- The task
Print, exactly as written, every line from the first line of the records below through the line containing "ATOM 1 N N .", and nothing further.
++++++++
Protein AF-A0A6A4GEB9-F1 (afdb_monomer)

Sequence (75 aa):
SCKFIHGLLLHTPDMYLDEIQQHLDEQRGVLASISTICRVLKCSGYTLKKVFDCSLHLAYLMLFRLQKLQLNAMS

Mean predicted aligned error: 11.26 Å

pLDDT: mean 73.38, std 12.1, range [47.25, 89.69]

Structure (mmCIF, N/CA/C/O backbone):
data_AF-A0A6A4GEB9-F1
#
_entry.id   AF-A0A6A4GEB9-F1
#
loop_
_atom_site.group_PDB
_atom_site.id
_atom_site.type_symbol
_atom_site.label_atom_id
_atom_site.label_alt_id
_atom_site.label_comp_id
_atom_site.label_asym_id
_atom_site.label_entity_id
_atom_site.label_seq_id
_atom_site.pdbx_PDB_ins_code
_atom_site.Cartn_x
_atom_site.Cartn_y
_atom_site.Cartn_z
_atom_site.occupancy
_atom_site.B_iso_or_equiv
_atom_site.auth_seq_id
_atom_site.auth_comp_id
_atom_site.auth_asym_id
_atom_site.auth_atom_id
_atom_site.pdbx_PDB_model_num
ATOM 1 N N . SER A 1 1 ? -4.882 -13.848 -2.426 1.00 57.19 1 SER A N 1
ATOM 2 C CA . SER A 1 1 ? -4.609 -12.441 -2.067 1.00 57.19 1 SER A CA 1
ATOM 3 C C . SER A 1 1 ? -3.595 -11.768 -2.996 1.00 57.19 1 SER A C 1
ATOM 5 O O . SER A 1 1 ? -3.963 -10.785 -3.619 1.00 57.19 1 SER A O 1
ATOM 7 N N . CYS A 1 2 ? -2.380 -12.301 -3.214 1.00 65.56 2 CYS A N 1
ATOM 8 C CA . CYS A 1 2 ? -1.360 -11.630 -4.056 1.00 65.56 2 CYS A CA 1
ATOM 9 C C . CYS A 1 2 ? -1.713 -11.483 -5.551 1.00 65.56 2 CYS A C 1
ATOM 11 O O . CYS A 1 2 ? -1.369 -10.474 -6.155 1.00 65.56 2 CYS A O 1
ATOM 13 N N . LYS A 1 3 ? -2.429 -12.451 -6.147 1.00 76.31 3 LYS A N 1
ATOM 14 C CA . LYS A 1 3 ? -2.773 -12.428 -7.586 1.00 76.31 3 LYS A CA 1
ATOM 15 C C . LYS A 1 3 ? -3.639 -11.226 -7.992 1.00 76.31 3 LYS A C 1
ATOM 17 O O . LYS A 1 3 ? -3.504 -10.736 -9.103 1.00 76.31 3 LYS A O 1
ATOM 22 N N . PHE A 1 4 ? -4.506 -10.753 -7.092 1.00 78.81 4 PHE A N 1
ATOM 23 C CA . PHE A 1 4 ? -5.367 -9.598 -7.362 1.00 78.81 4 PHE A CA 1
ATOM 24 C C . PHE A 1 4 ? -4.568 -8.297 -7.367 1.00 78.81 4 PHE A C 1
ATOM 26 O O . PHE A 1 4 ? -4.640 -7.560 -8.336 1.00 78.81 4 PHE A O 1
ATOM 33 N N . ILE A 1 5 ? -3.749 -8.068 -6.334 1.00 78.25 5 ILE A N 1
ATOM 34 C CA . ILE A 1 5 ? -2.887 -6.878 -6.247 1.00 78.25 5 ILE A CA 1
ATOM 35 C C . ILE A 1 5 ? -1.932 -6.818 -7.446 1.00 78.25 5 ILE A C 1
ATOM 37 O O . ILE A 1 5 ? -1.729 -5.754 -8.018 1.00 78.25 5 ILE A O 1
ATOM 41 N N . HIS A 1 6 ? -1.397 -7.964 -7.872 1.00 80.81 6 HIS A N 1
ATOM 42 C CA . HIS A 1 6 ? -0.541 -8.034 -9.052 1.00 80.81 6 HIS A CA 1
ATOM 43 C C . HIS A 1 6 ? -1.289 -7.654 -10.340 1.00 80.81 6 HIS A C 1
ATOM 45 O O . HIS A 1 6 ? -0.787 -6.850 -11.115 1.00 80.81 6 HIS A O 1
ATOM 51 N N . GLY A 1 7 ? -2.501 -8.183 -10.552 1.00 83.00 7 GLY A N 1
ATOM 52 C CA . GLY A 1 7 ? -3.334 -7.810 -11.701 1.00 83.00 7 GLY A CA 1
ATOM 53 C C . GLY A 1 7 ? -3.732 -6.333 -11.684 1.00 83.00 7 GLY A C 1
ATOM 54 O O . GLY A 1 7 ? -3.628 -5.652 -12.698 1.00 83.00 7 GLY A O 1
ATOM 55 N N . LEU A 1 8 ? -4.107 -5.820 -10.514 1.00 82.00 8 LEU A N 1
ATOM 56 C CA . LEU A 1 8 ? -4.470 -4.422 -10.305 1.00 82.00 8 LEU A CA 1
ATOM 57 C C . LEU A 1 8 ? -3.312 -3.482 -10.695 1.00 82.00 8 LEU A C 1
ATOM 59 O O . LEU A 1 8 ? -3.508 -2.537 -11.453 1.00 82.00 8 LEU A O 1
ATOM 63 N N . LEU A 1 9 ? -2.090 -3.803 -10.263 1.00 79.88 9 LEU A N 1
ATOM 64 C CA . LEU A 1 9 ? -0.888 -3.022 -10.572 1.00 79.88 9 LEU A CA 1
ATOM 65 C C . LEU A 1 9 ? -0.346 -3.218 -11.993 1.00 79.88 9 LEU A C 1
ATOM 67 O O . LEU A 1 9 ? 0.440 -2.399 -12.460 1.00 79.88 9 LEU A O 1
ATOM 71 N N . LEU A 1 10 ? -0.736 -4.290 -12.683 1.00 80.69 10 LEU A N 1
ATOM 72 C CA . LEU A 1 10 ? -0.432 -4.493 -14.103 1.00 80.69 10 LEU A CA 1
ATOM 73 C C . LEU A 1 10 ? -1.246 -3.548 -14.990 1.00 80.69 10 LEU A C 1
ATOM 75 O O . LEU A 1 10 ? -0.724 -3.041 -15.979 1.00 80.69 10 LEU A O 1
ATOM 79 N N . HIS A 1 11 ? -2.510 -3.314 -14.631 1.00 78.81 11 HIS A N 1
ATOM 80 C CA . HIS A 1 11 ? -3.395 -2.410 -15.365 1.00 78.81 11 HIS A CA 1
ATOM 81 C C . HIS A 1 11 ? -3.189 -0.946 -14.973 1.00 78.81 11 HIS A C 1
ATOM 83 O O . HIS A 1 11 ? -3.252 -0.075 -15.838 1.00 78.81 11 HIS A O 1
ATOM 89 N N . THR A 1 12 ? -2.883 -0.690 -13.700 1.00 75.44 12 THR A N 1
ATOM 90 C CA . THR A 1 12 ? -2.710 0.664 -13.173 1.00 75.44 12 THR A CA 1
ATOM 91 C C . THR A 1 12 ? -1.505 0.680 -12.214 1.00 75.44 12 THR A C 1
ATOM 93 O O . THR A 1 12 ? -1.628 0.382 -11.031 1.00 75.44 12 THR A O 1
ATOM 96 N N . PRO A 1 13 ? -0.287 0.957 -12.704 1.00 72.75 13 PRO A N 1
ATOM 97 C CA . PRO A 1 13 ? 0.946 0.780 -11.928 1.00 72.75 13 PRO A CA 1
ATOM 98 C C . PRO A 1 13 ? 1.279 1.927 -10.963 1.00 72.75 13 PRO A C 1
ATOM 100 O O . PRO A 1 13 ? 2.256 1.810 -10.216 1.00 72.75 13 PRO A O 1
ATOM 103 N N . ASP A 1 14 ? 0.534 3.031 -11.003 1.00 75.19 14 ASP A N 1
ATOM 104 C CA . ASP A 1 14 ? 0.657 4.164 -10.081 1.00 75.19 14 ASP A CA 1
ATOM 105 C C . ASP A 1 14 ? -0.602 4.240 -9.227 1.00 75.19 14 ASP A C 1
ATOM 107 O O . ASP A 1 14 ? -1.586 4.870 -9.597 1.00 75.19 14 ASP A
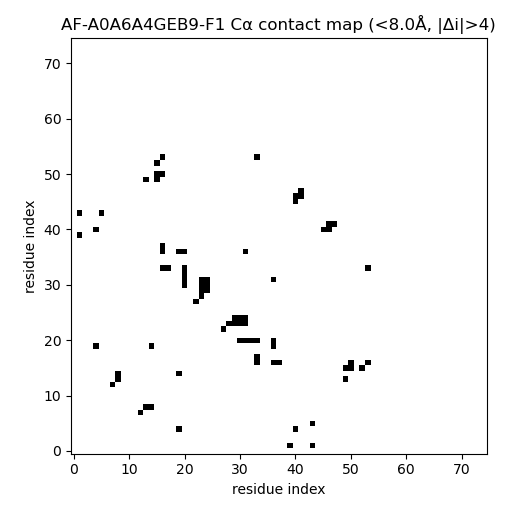 O 1
ATOM 111 N N . MET A 1 15 ? -0.560 3.523 -8.106 1.00 77.81 15 MET A N 1
ATOM 112 C CA . MET A 1 15 ? -1.594 3.542 -7.079 1.00 77.81 15 MET A CA 1
ATOM 113 C C . MET A 1 15 ? -0.954 3.670 -5.703 1.00 77.81 15 MET A C 1
ATOM 115 O O . MET A 1 15 ? 0.052 3.010 -5.407 1.00 77.81 15 MET A O 1
ATOM 119 N N . TYR A 1 16 ? -1.575 4.476 -4.852 1.00 83.38 16 TYR A N 1
ATOM 120 C CA . TYR A 1 16 ? -1.246 4.582 -3.439 1.00 83.38 16 TYR A CA 1
ATOM 121 C C . TYR A 1 16 ? -1.789 3.375 -2.652 1.00 83.38 16 TYR A C 1
ATOM 123 O O . TYR A 1 16 ? -2.628 2.604 -3.126 1.00 83.38 16 TYR A O 1
ATOM 131 N N . LEU A 1 17 ? -1.282 3.143 -1.434 1.00 83.06 17 LEU A N 1
ATOM 132 C CA . LEU A 1 17 ? -1.681 1.955 -0.659 1.00 83.06 17 LEU A CA 1
ATOM 133 C C . LEU A 1 17 ? -3.130 2.006 -0.188 1.00 83.06 17 LEU A C 1
ATOM 135 O O . LEU A 1 17 ? -3.752 0.956 -0.047 1.00 83.06 17 LEU A O 1
ATOM 139 N N . ASP A 1 18 ? -3.638 3.199 0.090 1.00 83.62 18 ASP A N 1
ATOM 140 C CA . ASP A 1 18 ? -5.025 3.453 0.456 1.00 83.62 18 ASP A CA 1
ATOM 141 C C . ASP A 1 18 ? -5.967 3.211 -0.727 1.00 83.62 18 ASP A C 1
ATOM 143 O O . ASP A 1 18 ? -7.007 2.590 -0.537 1.00 83.62 18 ASP A O 1
ATOM 147 N N . GLU A 1 19 ? -5.563 3.544 -1.955 1.00 84.38 19 GLU A N 1
ATOM 148 C CA . GLU A 1 19 ? -6.330 3.202 -3.161 1.00 84.38 19 GLU A CA 1
ATOM 149 C C . GLU A 1 19 ? -6.396 1.683 -3.375 1.00 84.38 19 GLU A C 1
ATOM 151 O O . GLU A 1 19 ? -7.464 1.132 -3.653 1.00 84.38 19 GLU A O 1
ATOM 156 N N . ILE A 1 20 ? -5.274 0.977 -3.173 1.00 86.38 20 ILE A N 1
ATOM 157 C CA . ILE A 1 20 ? -5.234 -0.495 -3.214 1.00 86.38 20 ILE A CA 1
ATOM 158 C C . ILE A 1 20 ? -6.106 -1.085 -2.098 1.00 86.38 20 ILE A C 1
ATOM 160 O O . ILE A 1 20 ? -6.795 -2.082 -2.318 1.00 86.38 20 ILE A O 1
ATOM 164 N N . GLN A 1 21 ? -6.082 -0.492 -0.901 1.00 88.38 21 GLN A N 1
ATOM 165 C CA . GLN A 1 21 ? -6.920 -0.911 0.220 1.00 88.38 21 GLN A CA 1
ATOM 166 C C . GLN A 1 21 ? -8.403 -0.738 -0.107 1.00 88.38 21 GLN A C 1
ATOM 168 O O . GLN A 1 21 ? -9.178 -1.668 0.104 1.00 88.38 21 GLN A O 1
ATOM 173 N N . GLN A 1 22 ? -8.782 0.413 -0.656 1.00 86.75 22 GLN A N 1
ATOM 174 C CA . GLN A 1 22 ? -10.145 0.699 -1.076 1.00 86.75 22 GLN A CA 1
ATOM 17
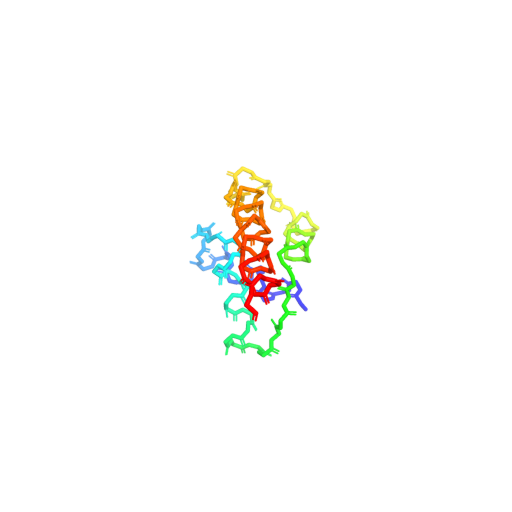5 C C . GLN A 1 22 ? -10.599 -0.284 -2.162 1.00 86.75 22 GLN A C 1
ATOM 177 O O . GLN A 1 22 ? -11.668 -0.868 -2.039 1.00 86.75 22 GLN A O 1
ATOM 182 N N . HIS A 1 23 ? -9.758 -0.584 -3.156 1.00 87.75 23 HIS A N 1
ATOM 183 C CA . HIS A 1 23 ? -10.082 -1.576 -4.188 1.00 87.75 23 HIS A CA 1
ATOM 184 C C . HIS A 1 23 ? -10.251 -2.994 -3.626 1.00 87.75 23 HIS A C 1
ATOM 186 O O . HIS A 1 23 ? -11.072 -3.770 -4.121 1.00 87.75 23 HIS A O 1
ATOM 192 N N . LEU A 1 24 ? -9.474 -3.365 -2.606 1.00 87.25 24 LEU A N 1
ATOM 193 C CA . LEU A 1 24 ? -9.629 -4.648 -1.920 1.00 87.25 24 LEU A CA 1
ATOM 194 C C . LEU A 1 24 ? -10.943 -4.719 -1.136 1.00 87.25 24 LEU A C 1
++++++++
- Result of this task
Protein AF-A0A6A4GEB9-F1 (afdb_monomer)

Sequence (75 aa):
SCKFIHGLLLHTPDMYLDEIQQHLDEQRGVLASISTICRVLKCSGYTLKKVFDCSLHLAYLMLFRLQKLQLNAMS

Mean predicted aligned error: 11.26 Å

pLDDT: mean 73.38, std 12.1, range [47.25, 89.69]

Structure (mmCIF, N/CA/C/O backbone):
data_AF-A0A6A4GEB9-F1
#
_entry.id   AF-A0A6A4GEB9-F1
#
loop_
_atom_site.group_PDB
_atom_site.id
_atom_site.type_symbol
_atom_site.label_atom_id
_atom_site.label_alt_id
_atom_site.label_comp_id
_atom_site.label_asym_id
_atom_site.label_entity_id
_atom_site.label_seq_id
_atom_site.pdbx_PDB_ins_code
_atom_site.Cartn_x
_atom_site.Cartn_y
_atom_site.Cartn_z
_atom_site.occupancy
_atom_site.B_iso_or_equiv
_atom_site.auth_seq_id
_atom_site.auth_comp_id
_atom_site.auth_asym_id
_atom_site.auth_atom_id
_atom_site.pdbx_PDB_model_num
ATOM 1 N N . SER A 1 1 ? -4.882 -13.848 -2.426 1.00 57.19 1 SER A N 1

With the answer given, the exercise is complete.